Verification of data-insensitive circuits: An in-order-retirement case study

T. Arons and A. Pnueli

There is a large class of circuits (including pipeline and out-of-order execution components) which can be formally verified while completely ignoring the precise characteristics (e.g. word-size) of the data manipulated by the circuits. In the literature, this is often described as the use of uninterpreted functions, implying that the concrete operations applied to the data are abstracted into unknown and featureless functions. In this paper, we briefly introduce an abstract unifying model for such data-insensitive circuits, and claim that the development of such models, perhaps even a theory of circuit schemas, can significantly contribute to the development of efficient and comprehensive verification algorithms combining deductive as well as enumerative methods.

As a case study, we present in this paper an algorithm for out-of-order execution with in-order retirement and show it to be a refinement of the sequential instruction execution algorithm. Refinement is established by deductively proving (using PVS) that the register files of the out-of-order algorithm and the sequential algorithm agree at all times if the two systems are synchronized at instruction retirement time.

FMCAD'98 Formal Methods in Computer-Aided Design


Gzipped PostScript

PVS dump file

We provide the PVS dump files used in the verification of a model with out-of-order execution with in-order-retirement.
We used PVS Version 2.1 (patch level 2.414)

The top level file allFiles is a dummy file used to get a dump of the next two files, Refine and SplitEqual.

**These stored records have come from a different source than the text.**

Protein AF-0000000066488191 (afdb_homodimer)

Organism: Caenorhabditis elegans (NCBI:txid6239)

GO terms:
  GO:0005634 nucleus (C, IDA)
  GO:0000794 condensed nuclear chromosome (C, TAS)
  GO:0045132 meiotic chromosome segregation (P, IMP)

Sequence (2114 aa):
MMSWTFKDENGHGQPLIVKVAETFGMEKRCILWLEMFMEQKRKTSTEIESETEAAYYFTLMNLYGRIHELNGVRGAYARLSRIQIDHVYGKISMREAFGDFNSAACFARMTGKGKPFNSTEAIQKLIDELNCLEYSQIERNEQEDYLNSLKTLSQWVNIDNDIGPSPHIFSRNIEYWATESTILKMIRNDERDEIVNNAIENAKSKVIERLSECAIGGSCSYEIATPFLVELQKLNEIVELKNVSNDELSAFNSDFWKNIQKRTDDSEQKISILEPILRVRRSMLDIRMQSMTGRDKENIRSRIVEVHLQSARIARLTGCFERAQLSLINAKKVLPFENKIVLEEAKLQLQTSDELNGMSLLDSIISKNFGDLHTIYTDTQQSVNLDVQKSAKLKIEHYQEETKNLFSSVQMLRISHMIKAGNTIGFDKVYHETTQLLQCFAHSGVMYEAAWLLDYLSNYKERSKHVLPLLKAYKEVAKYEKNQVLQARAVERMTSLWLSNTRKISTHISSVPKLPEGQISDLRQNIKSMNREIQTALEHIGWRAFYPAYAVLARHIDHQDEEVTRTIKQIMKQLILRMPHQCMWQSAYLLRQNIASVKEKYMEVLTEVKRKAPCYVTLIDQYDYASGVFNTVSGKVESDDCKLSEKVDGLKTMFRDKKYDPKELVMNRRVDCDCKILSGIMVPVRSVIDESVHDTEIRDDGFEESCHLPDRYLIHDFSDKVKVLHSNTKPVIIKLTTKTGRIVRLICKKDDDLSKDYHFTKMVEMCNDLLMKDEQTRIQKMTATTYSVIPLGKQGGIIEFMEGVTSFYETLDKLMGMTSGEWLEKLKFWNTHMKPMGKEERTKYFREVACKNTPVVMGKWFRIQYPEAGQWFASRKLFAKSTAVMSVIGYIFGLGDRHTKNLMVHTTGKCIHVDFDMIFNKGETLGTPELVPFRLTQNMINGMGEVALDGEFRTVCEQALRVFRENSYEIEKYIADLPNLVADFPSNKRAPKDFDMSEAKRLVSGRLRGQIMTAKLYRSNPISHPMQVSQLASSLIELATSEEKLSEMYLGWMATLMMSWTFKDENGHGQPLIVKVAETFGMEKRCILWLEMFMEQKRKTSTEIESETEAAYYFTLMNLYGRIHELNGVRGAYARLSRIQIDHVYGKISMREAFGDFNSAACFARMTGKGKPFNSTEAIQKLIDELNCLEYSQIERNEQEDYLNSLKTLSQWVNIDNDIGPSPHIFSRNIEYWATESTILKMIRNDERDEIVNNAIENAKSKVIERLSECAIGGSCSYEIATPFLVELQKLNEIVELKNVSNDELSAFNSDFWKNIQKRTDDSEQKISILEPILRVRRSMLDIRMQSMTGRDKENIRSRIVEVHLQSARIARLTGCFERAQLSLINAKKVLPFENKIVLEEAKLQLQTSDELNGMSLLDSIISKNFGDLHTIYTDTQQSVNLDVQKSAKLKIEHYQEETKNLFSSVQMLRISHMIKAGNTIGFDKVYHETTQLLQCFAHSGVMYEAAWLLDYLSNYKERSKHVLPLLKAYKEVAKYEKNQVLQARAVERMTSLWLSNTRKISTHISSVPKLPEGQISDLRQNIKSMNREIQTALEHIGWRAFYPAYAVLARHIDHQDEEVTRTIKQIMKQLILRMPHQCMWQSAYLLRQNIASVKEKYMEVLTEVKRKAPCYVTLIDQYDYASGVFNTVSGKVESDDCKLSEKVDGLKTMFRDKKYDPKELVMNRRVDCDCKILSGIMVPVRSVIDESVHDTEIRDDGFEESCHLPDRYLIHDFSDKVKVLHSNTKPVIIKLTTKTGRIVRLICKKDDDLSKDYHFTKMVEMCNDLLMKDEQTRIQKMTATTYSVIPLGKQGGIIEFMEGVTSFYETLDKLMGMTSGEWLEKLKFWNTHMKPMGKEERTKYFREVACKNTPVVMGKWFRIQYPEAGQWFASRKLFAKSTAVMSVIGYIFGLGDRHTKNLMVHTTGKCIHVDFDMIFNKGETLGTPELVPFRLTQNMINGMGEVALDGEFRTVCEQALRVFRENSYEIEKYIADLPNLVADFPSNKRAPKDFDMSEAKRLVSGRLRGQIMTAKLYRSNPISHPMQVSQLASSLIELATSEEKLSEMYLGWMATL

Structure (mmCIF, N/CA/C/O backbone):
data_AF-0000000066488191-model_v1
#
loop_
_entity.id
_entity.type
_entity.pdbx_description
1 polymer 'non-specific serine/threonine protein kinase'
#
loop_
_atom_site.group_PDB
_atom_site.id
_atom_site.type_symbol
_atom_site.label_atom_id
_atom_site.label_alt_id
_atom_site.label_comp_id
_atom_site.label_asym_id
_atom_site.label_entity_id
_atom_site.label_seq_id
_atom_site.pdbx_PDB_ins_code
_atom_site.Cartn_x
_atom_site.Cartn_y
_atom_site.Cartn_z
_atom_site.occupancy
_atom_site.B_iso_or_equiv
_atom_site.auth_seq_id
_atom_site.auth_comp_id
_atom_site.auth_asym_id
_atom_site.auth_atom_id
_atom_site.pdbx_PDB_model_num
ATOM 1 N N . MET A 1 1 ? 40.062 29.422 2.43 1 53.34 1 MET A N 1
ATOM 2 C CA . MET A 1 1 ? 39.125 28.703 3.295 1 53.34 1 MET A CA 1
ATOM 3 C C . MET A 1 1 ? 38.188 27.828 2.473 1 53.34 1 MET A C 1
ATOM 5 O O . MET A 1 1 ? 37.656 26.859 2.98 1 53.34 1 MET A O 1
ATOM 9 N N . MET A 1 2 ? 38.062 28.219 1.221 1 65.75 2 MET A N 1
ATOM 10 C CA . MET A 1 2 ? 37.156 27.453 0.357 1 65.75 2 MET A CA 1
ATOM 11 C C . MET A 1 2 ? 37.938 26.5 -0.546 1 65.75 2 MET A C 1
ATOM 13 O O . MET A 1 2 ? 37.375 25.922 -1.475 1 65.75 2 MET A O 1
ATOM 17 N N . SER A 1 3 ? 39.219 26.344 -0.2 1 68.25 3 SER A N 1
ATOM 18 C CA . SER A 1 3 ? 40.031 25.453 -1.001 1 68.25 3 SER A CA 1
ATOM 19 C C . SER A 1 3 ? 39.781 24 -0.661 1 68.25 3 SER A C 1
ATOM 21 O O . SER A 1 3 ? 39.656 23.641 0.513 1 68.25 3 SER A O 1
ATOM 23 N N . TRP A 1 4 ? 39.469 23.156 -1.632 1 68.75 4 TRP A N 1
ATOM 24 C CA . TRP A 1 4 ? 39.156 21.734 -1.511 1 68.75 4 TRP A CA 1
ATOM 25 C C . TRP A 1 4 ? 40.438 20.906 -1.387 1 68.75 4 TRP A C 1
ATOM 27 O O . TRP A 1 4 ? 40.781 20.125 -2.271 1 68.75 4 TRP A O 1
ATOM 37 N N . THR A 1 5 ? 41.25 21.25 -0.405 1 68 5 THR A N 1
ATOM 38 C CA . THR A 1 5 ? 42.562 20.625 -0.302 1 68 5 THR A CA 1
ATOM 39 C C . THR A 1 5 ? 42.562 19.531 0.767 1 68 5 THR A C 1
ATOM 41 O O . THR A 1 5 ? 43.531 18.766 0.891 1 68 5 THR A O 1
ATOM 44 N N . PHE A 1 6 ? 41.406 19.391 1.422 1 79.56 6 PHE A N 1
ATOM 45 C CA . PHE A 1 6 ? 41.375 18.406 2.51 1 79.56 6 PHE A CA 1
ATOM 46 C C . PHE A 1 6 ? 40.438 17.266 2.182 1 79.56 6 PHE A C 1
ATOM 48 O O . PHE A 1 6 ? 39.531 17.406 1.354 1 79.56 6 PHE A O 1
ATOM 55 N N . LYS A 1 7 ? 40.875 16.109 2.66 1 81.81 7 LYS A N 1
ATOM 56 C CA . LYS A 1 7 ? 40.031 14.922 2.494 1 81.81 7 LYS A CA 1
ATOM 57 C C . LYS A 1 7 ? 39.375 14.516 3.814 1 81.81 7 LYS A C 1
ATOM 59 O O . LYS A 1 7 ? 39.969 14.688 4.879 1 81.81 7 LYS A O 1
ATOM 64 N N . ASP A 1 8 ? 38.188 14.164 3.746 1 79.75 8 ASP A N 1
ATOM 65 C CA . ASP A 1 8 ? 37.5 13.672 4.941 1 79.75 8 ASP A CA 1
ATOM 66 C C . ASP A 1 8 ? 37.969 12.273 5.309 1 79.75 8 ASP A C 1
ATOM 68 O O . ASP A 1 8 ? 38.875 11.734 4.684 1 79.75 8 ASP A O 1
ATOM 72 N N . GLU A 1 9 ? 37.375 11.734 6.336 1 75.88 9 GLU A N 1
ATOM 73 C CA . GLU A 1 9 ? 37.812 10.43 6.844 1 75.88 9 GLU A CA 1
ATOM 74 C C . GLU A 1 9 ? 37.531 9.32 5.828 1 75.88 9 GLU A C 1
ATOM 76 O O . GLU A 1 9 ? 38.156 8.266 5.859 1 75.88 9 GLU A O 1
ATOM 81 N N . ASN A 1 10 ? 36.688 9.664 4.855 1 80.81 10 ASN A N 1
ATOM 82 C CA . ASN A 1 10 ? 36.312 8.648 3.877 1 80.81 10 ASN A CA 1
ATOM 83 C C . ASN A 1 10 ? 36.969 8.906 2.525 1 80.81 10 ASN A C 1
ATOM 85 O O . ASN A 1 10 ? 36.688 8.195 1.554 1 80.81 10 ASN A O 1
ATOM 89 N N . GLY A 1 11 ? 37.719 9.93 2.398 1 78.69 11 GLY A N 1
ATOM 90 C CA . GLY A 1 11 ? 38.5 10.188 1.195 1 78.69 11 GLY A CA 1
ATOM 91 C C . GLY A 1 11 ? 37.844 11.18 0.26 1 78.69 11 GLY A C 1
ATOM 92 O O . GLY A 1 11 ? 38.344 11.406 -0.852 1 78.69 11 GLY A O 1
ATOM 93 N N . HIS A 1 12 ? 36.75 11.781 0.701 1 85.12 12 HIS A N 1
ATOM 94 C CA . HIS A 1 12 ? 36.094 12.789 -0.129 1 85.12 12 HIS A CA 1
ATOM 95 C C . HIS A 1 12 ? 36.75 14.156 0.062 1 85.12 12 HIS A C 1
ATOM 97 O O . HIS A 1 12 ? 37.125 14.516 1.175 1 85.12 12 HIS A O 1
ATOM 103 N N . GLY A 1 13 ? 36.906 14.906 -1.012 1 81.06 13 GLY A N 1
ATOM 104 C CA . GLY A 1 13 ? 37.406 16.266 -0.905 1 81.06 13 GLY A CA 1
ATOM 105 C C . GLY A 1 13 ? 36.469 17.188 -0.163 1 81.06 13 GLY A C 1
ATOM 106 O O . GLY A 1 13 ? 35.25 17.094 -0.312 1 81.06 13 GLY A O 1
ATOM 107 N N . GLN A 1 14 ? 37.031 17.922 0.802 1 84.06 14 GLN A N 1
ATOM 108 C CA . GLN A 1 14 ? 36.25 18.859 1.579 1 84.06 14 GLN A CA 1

Refine contains the refinement relation between the sequential system (seq.pvs) and the out-of-order execution in-order-retirement (InOrder.pvs).
A number of invariants of the OOO model (found in InOrder.pvs) are defined in files InvDefs and InvDefs2 and proved in InOrderProp and InOrderP2, respectively.
File IOdef gives definitions of data structures in the OOO model, while the file def gives definitions common to both seq and the OOO model.

File SplitEqual proves that our split transition relation is equal to the unified one, both of which are found in InOrder.